Светает. Изредка, со свистом падая в воду, взрывается снаряд. Над холмом медленно поднимается красный шар солнца. Стало теплее. По реке медленно плывут опрокинутые лодки, шапки, ватники, разные обломки... Сколько человеческих жизней стоила нам эта переправа. Но сейчас по широкому мосту нескончаемым потоком движутся на запад танки, машины, орудия.

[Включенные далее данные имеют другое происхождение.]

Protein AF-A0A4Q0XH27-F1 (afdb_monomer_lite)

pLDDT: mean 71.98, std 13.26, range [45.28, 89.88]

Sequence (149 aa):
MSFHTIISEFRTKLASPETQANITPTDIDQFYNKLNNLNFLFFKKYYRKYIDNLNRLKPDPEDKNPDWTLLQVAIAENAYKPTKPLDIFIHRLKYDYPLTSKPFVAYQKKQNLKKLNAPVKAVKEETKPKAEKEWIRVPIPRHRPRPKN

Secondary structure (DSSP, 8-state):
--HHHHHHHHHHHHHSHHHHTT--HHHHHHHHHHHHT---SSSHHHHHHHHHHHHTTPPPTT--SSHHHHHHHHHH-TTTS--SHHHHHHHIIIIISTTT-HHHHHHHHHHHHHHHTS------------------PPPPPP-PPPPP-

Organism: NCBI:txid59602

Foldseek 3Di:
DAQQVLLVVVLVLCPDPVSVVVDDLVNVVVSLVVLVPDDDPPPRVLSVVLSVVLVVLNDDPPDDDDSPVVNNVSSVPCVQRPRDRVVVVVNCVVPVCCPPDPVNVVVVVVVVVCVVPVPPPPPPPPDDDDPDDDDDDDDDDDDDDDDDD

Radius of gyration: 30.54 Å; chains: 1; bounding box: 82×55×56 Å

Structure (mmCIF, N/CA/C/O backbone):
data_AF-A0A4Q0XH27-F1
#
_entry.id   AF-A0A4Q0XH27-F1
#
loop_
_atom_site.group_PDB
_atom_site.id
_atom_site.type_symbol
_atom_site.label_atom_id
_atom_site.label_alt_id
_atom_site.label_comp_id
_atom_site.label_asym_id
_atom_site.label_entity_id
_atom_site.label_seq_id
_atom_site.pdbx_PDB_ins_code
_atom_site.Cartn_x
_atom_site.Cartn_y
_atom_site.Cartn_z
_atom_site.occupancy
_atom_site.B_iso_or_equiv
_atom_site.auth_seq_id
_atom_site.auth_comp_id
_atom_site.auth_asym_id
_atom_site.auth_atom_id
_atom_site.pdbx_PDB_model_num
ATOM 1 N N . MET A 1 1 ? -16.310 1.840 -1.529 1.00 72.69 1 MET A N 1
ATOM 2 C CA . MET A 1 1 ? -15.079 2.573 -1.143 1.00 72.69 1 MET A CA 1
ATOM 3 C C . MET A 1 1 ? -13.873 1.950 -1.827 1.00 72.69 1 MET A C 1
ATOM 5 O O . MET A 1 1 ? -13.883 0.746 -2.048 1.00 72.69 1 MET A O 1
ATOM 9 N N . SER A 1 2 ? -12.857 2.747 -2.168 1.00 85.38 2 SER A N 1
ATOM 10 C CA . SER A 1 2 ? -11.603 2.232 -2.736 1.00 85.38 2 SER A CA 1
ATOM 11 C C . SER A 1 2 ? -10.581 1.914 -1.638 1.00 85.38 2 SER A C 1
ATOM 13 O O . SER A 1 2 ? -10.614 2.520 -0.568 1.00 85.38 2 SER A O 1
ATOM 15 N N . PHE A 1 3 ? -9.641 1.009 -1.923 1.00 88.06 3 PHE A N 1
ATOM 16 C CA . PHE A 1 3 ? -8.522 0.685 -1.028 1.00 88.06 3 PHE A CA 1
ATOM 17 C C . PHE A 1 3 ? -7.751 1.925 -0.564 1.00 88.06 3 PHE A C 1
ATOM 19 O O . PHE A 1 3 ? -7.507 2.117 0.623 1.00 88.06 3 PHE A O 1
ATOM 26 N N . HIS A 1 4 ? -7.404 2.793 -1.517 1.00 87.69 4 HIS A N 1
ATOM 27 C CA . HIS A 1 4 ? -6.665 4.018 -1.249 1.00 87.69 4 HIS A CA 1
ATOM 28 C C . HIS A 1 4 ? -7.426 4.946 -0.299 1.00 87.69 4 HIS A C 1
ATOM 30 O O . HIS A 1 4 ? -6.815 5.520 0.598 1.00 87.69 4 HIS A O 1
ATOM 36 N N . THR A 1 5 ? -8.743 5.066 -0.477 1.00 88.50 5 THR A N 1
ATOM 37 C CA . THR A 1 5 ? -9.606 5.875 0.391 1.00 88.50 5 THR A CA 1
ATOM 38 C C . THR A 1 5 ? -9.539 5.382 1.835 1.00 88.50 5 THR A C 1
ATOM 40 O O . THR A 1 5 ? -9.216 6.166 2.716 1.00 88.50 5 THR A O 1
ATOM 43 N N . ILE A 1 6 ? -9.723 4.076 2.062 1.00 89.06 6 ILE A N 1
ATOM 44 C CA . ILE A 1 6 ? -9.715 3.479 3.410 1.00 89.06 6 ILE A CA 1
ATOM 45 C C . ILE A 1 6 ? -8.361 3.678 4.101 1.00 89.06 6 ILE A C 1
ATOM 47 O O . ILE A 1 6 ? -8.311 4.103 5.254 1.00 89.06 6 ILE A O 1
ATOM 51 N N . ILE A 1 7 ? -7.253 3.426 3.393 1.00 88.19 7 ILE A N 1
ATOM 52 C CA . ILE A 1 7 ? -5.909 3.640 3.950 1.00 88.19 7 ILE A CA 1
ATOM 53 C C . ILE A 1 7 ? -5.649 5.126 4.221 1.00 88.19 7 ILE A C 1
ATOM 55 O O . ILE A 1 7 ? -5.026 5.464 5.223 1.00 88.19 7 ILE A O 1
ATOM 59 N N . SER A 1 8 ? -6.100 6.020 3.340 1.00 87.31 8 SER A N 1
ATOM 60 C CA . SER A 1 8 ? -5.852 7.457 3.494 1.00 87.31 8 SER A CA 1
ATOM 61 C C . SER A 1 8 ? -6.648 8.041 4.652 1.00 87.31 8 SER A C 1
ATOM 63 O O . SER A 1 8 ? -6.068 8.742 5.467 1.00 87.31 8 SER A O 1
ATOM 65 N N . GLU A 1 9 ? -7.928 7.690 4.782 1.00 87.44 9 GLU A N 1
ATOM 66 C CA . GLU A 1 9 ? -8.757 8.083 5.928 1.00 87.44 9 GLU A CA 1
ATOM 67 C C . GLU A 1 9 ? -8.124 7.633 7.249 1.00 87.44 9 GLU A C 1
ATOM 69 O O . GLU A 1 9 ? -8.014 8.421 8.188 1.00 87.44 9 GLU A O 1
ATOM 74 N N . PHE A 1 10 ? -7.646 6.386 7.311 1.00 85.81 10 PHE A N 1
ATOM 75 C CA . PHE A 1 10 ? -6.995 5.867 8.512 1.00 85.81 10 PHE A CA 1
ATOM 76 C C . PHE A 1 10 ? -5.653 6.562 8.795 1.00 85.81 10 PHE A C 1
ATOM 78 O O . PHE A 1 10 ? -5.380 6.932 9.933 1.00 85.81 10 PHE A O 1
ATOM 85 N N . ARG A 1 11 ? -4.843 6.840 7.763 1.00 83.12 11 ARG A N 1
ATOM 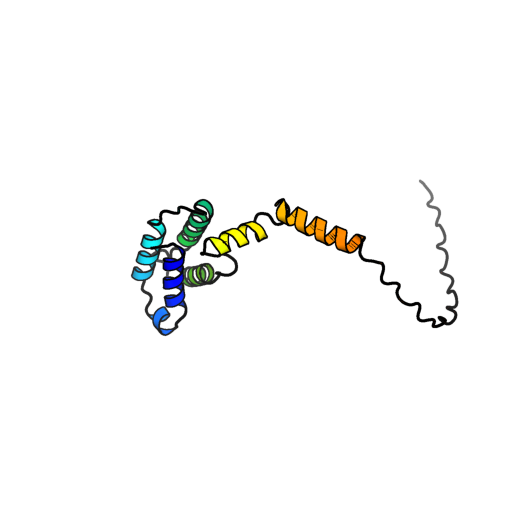86 C CA . ARG A 1 11 ? -3.613 7.646 7.886 1.00 83.12 11 ARG A CA 1
ATOM 87 C C . ARG A 1 11 ? -3.889 9.046 8.411 1.00 83.12 11 ARG A C 1
ATOM 89 O O . ARG A 1 11 ? -3.155 9.521 9.264 1.00 83.12 11 ARG A O 1
ATOM 96 N N . THR A 1 12 ? -4.925 9.707 7.906 1.00 83.38 12 THR A N 1
ATOM 97 C CA . THR A 1 12 ? -5.290 11.055 8.348 1.00 83.38 12 THR A CA 1
ATOM 98 C C . THR A 1 12 ? -5.702 11.052 9.817 1.00 83.38 12 THR A C 1
ATOM 100 O O . THR A 1 12 ? -5.258 11.921 10.560 1.00 83.38 12 THR A O 1
ATOM 103 N N . LYS A 1 13 ? -6.461 10.040 10.261 1.00 79.06 13 LYS A N 1
ATOM 104 C CA . LYS A 1 13 ? -6.780 9.848 11.685 1.00 79.06 13 LYS A CA 1
ATOM 105 C C . LYS A 1 13 ? -5.533 9.607 12.546 1.00 79.06 13 LYS A C 1
ATOM 107 O O . LYS A 1 13 ? -5.481 10.072 13.679 1.00 79.06 13 LYS A O 1
ATOM 112 N N . LEU A 1 14 ? -4.529 8.913 12.014 1.00 76.19 14 LEU A N 1
ATOM 113 C CA . LEU A 1 14 ? -3.257 8.671 12.703 1.00 76.19 14 LEU A CA 1
ATOM 114 C C . LEU A 1 14 ? -2.316 9.883 12.721 1.00 76.19 14 LEU A C 1
ATOM 116 O O . LEU A 1 14 ? -1.437 9.943 13.569 1.00 76.19 14 LEU A O 1
ATOM 120 N N . ALA A 1 15 ? -2.451 10.816 11.778 1.00 74.75 15 ALA A N 1
ATOM 121 C CA . ALA A 1 15 ? -1.499 11.910 11.602 1.00 74.75 15 ALA A CA 1
ATOM 122 C C . ALA A 1 15 ? -1.682 13.062 12.602 1.00 74.75 15 ALA A C 1
ATOM 124 O O . ALA A 1 15 ? -0.725 13.794 12.848 1.00 74.75 15 ALA A O 1
ATOM 125 N N . SER A 1 16 ? -2.887 13.253 13.152 1.00 77.00 16 SER A N 1
ATOM 126 C CA . SER A 1 16 ? -3.131 14.281 14.170 1.00 77.00 16 SER A CA 1
ATOM 127 C C . SER A 1 16 ? -3.045 13.686 15.585 1.00 77.00 16 SER A C 1
ATOM 129 O O . SER A 1 16 ? -3.692 12.669 15.847 1.00 77.00 16 SER A O 1
ATOM 131 N N . PRO A 1 17 ? -2.298 14.318 16.515 1.00 72.88 17 PRO A N 1
ATOM 132 C CA . PRO A 1 17 ? -2.190 13.869 17.905 1.00 72.88 17 PRO A CA 1
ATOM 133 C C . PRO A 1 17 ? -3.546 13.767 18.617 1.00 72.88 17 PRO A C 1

Левин получает пополнение. Богданов не скупится, дает столько солдат, сколько может. Хорошие бойцы, но с саперным делом незнакомы. Что ж, опять придется учить. Левин это умеет. В короткий срок научит своих хлопцев всему. Вот и сейчас говорит им:

— У меня нет подрывников, минеров, заградителей, мостовиков. Вы саперы! Значит, должны уметь делать все, что бой требует!

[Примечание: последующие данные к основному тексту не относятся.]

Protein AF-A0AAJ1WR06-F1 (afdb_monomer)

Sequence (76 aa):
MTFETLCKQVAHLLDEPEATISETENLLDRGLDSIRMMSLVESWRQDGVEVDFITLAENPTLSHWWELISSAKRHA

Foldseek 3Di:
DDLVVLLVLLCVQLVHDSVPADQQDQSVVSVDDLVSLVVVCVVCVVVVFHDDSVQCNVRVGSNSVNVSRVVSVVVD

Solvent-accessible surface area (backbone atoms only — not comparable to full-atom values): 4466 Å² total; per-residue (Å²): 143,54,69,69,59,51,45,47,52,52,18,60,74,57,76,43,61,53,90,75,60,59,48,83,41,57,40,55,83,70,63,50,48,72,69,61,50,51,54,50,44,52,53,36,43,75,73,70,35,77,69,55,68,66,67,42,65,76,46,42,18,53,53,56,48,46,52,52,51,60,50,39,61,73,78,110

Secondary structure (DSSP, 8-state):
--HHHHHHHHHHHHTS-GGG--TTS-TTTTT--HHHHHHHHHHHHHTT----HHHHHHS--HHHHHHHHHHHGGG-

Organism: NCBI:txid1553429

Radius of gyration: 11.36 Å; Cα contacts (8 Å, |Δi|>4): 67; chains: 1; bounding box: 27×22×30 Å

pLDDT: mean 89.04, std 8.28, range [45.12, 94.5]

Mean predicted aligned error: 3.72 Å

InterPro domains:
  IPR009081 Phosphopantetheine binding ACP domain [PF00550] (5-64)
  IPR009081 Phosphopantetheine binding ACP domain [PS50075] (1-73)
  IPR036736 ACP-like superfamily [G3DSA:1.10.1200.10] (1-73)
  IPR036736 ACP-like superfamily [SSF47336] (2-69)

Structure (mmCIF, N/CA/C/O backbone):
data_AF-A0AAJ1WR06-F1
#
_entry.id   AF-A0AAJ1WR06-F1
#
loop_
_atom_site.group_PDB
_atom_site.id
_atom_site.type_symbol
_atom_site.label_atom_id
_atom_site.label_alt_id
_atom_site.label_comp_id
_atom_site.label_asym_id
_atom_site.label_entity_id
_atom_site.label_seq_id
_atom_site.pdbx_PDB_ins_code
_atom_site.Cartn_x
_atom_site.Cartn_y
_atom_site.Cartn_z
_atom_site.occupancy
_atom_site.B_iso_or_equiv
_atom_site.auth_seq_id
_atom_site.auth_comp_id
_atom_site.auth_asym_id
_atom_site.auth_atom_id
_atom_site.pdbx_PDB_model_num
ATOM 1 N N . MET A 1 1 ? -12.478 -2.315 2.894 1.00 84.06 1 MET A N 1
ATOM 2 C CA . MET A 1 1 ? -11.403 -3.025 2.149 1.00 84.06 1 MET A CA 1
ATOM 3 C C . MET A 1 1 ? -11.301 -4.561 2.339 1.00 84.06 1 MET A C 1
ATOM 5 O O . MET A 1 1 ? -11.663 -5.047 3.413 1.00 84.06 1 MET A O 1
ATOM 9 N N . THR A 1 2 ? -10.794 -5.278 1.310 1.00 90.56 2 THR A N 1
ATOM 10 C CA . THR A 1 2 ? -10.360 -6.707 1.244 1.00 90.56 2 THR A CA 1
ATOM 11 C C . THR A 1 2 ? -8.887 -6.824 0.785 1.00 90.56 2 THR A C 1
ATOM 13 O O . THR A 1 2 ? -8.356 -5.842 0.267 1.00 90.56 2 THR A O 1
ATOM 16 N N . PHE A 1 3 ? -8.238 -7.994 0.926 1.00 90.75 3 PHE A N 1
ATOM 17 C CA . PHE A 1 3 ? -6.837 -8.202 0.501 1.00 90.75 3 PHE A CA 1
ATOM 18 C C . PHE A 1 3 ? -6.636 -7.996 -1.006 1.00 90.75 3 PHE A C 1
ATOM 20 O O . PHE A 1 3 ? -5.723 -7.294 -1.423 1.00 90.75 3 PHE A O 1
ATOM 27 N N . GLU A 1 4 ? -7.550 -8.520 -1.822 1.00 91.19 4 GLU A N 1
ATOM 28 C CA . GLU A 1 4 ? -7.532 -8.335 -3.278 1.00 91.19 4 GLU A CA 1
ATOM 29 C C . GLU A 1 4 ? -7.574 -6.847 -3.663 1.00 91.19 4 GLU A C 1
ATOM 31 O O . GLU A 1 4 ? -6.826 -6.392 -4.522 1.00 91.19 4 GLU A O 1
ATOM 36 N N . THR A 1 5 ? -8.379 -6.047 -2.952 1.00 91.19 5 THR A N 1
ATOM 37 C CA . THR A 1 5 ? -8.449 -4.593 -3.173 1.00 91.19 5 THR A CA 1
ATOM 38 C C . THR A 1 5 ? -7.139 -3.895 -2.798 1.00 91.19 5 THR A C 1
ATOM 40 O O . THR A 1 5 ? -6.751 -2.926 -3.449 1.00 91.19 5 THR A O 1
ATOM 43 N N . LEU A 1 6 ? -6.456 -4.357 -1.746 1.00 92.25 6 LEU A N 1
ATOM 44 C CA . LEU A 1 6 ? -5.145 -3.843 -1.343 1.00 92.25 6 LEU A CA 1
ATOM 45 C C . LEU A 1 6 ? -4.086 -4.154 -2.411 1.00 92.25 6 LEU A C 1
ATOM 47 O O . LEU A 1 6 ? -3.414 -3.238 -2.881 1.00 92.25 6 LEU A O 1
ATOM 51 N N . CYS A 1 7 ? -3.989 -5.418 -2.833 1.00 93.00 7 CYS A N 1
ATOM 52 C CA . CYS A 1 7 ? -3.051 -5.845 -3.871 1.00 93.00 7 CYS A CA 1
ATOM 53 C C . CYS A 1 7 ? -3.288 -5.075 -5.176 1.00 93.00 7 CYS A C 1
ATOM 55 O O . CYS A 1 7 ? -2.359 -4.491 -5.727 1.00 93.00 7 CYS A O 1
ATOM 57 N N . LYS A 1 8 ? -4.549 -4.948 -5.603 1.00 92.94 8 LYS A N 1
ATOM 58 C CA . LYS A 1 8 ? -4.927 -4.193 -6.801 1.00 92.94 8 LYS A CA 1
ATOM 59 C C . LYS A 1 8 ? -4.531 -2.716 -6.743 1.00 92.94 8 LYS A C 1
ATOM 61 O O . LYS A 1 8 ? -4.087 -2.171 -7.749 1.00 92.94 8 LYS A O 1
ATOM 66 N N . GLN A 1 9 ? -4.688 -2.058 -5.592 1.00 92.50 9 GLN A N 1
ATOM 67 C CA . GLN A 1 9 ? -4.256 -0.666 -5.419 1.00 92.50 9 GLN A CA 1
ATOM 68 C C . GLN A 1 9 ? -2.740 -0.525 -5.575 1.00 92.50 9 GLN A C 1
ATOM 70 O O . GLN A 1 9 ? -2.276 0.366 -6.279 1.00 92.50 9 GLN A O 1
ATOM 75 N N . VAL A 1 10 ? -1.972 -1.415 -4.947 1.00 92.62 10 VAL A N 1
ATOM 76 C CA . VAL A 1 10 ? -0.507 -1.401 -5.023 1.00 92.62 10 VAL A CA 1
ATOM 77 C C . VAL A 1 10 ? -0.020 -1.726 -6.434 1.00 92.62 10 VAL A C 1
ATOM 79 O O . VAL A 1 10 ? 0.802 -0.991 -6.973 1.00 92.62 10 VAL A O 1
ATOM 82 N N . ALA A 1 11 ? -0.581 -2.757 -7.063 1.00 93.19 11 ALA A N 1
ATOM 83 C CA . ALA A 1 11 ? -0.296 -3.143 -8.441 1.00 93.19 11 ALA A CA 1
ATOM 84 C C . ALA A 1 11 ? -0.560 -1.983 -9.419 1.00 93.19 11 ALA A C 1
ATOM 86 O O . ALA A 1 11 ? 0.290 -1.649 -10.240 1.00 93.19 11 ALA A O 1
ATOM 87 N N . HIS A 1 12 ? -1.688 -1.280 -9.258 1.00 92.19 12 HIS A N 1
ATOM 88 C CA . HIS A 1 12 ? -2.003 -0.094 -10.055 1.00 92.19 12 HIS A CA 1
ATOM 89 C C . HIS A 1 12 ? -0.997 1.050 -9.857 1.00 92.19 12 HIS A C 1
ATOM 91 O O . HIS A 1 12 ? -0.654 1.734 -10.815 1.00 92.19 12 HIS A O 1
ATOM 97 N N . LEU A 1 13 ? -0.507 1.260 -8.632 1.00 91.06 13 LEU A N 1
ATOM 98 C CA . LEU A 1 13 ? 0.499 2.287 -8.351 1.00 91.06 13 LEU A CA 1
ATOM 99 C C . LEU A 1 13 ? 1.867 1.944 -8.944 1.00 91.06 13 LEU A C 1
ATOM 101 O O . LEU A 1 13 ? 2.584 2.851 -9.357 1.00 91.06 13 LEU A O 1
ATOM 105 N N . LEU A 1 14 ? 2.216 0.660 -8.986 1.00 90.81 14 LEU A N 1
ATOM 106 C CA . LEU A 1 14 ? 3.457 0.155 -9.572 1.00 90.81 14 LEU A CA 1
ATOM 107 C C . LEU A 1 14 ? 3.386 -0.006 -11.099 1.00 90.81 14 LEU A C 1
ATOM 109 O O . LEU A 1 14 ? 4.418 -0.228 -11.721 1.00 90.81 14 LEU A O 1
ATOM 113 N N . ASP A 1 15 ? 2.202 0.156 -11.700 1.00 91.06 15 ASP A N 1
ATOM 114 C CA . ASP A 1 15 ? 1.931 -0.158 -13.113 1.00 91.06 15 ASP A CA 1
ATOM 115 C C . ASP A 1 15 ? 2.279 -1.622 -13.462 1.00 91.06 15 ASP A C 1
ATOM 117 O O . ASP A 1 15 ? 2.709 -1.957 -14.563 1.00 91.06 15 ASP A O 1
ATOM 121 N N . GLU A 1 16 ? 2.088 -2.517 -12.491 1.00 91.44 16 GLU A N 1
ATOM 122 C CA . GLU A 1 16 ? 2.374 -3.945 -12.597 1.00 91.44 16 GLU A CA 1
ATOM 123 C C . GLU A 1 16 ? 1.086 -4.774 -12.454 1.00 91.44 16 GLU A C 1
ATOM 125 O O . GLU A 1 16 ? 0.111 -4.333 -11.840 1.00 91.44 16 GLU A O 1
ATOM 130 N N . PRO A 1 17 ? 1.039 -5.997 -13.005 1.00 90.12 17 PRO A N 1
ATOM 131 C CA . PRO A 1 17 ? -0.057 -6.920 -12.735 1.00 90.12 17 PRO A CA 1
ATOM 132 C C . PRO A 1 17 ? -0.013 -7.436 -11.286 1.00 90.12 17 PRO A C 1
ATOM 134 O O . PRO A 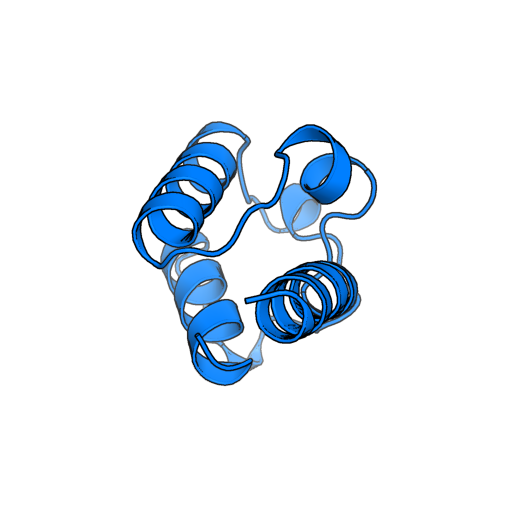1 17 ? 1.037 -7.788 -10.765 1.00 90.12 17 PRO A O 1
ATOM 137 N N . GLU A 1 18 ? -1.177 -7.595 -10.655 1.00 88.94 18 GLU A N 1
ATOM 138 C CA . GLU A 1 18 ? -1.304 -8.125 -9.282 1.00 88.94 18 GLU A CA 1
ATOM 139 C C . GLU A 1 18 ? -0.609 -9.482 -9.073 1.00 88.94 18 GLU A C 1
ATOM 141 O O . GLU A 1 18 ? -0.075 -9.748 -8.002 1.00 88.94 18 GLU A O 1
ATOM 146 N N . ALA A 1 19 ? -0.549 -10.315 -10.117 1.00 88.00 19 ALA A N 1
ATOM 147 C CA . ALA A 1 19 ? 0.104 -11.620 -10.079 1.00 88.00 19 ALA A CA 1
ATOM 148 C C . ALA A 1 19 ? 1.637 -11.552 -9.951 1.00 88.00 19 ALA A C 1
ATOM 150 O O . ALA A 1 19 ? 2.255 -12.568 -9.635 1.00 88.00 19 ALA A O 1
ATOM 151 N N . THR A 1 20 ? 2.264 -10.400 -10.225 1.00 88.69 20 THR A N 1
ATOM 152 C CA . THR A 1 20 ? 3.714 -10.222 -10.048 1.00 88.69 20 THR A CA 1
ATOM 153 C C . THR A 1 20 ? 4.074 -9.636 -8.694 1.00 88.69 20 THR A C 1
ATOM 155 O O . THR A 1 20 ? 5.254 -9.657 -8.359 1.00 88.69 20 THR A O 1
ATOM 158 N N . ILE A 1 21 ? 3.112 -9.144 -7.909 1.00 90.06 21 ILE A N 1
ATOM 159 C CA . ILE A 1 21 ? 3.368 -8.586 -6.580 1.00 90.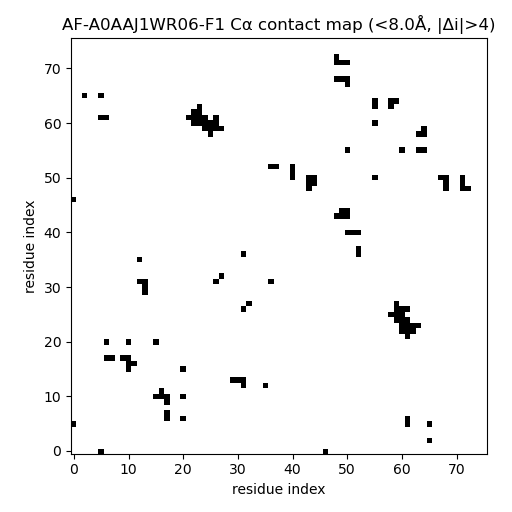06 21 ILE A CA 1
ATOM 160 C C . ILE A 1 21 ? 3.302 -9.713 -5.544 1.00 90.06 21 ILE A C 1
ATOM 162 O O . ILE A 1 21 ? 2.239 -10.288 -5.313 1.00 90.06 21 ILE A O 1
ATOM 166 N N . SER A 1 22 ? 4.422 -10.030 -4.891 1.00 90.56 22 SER A N 1
ATOM 167 C CA . SER A 1 22 ? 4.407 -10.971 -3.769 1.00 90.56 22 SER A CA 1
ATOM 168 C C . SER A 1 22 ? 3.969 -10.288 -2.479 1.00 90.56 22 SER A C 1
ATOM 170 O O . SER A 1 22 ? 4.217 -9.103 -2.248 1.00 90.56 22 SER A O 1
ATOM 172 N N . GLU A 1 23 ? 3.374 -11.065 -1.581 1.00 92.12 23 GLU A N 1
ATOM 173 C CA . GLU A 1 23 ? 2.827 -10.526 -0.342 1.00 92.12 23 GLU A CA 1
ATOM 174 C C . GLU A 1 23 ? 3.913 -10.081 0.651 1.00 92.12 23 GLU A C 1
ATOM 176 O O . GLU A 1 23 ? 3.721 -9.141 1.422 1.00 92.12 23 GLU A O 1
ATOM 181 N N . THR A 1 24 ? 5.071 -10.743 0.604 1.00 91.81 24 THR A N 1
ATOM 182 C CA . THR A 1 24 ? 6.183 -10.567 1.550 1.00 91.81 24 THR A CA 1
ATOM 183 C C . THR A 1 24 ? 7.328 -9.726 0.989 1.00 91.81 24 THR A C 1
ATOM 185 O O . THR A 1 24 ? 8.359 -9.577 1.642 1.00 91.81 24 THR A O 1
ATOM 188 N N . GLU A 1 25 ? 7.200 -9.234 -0.241 1.00 92.00 25 GLU A N 1
ATOM 189 C CA . GLU A 1 25 ? 8.227 -8.421 -0.888 1.00 92.00 25 GLU A CA 1
ATOM 190 C C . GLU A 1 25 ? 8.153 -6.966 -0.444 1.00 92.00 25 GLU A C 1
ATOM 192 O O . GLU A 1 25 ? 7.083 -6.433 -0.149 1.00 92.00 25 GLU A O 1
ATOM 197 N N . ASN A 1 26 ? 9.315 -6.316 -0.419 1.00 92.38 26 ASN A N 1
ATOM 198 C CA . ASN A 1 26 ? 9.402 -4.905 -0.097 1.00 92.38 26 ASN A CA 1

Артиллерийский салют в Москве был наградой бойцам и командирам 2-й танковой армии за форсирование Южного Буга.

Двое суток вся артиллерия армии била по правому берегу, подавляя огневые средства противника. 15-я мотострелковая бригада прочно захватывает плацдарм и под прикрытием нашего огня расширяет его.

К вечеру 14 марта вся армия переправилась через реку. Движемся к Днестру. До него от Джулинок полтораста километров. А дороги все хуже. Не хватает горючего. Все тяжелее с боеприпасами. Когда мы готовились войти в прорыв, начальник артиллерийского снабжения армии полковник С. Н. Фадеев все танки, самоходки, машины загрузил штабелями снарядов. Но этот запас давно израсходован. Где-то далеко от передовых частей ползут грузовики со снарядами. Н. Н. Гусев и начальник армейского артиллерийского склада подполковник М. А. Балмаков делают все возможное, чтобы вовремя подвезти боеприпасы танкам и орудиям, но распутица подчас сводит на нет все их усилия.

Гитлеровцы дерутся упорно. Цепляются за каждый удобный рубеж. Предпринимают фланговые атаки (ведь у нас все фланги открыты!). Танкистам и артиллеристам постоянно приходится отбивать эти вражеские удары.

Я наблюдал отличную работу артиллеристов одного дивизиона. Они заняли позиции за противотанковым [266] рвом, который сохранился еще с 1941 года, хорошо окопались. Немцы одиннадцать раз атаковали этот рубеж. И каждый раз останавливались.

Много вражеских танков, обгорелых, разбитых, навсегда застыли среди степи. Гитлеровцы не жалели снарядов и бомб. Позиции наших батарей тонули в дыму. Мне доложили, что из ста двадцати трех человек, которые были в дивизионе накануне боя, осталось шестьдесят, да и из них многие ранены. Заменив выбывших из строя товарищей, к орудиям встали связисты, шоферы, бойцы тыловых подразделений.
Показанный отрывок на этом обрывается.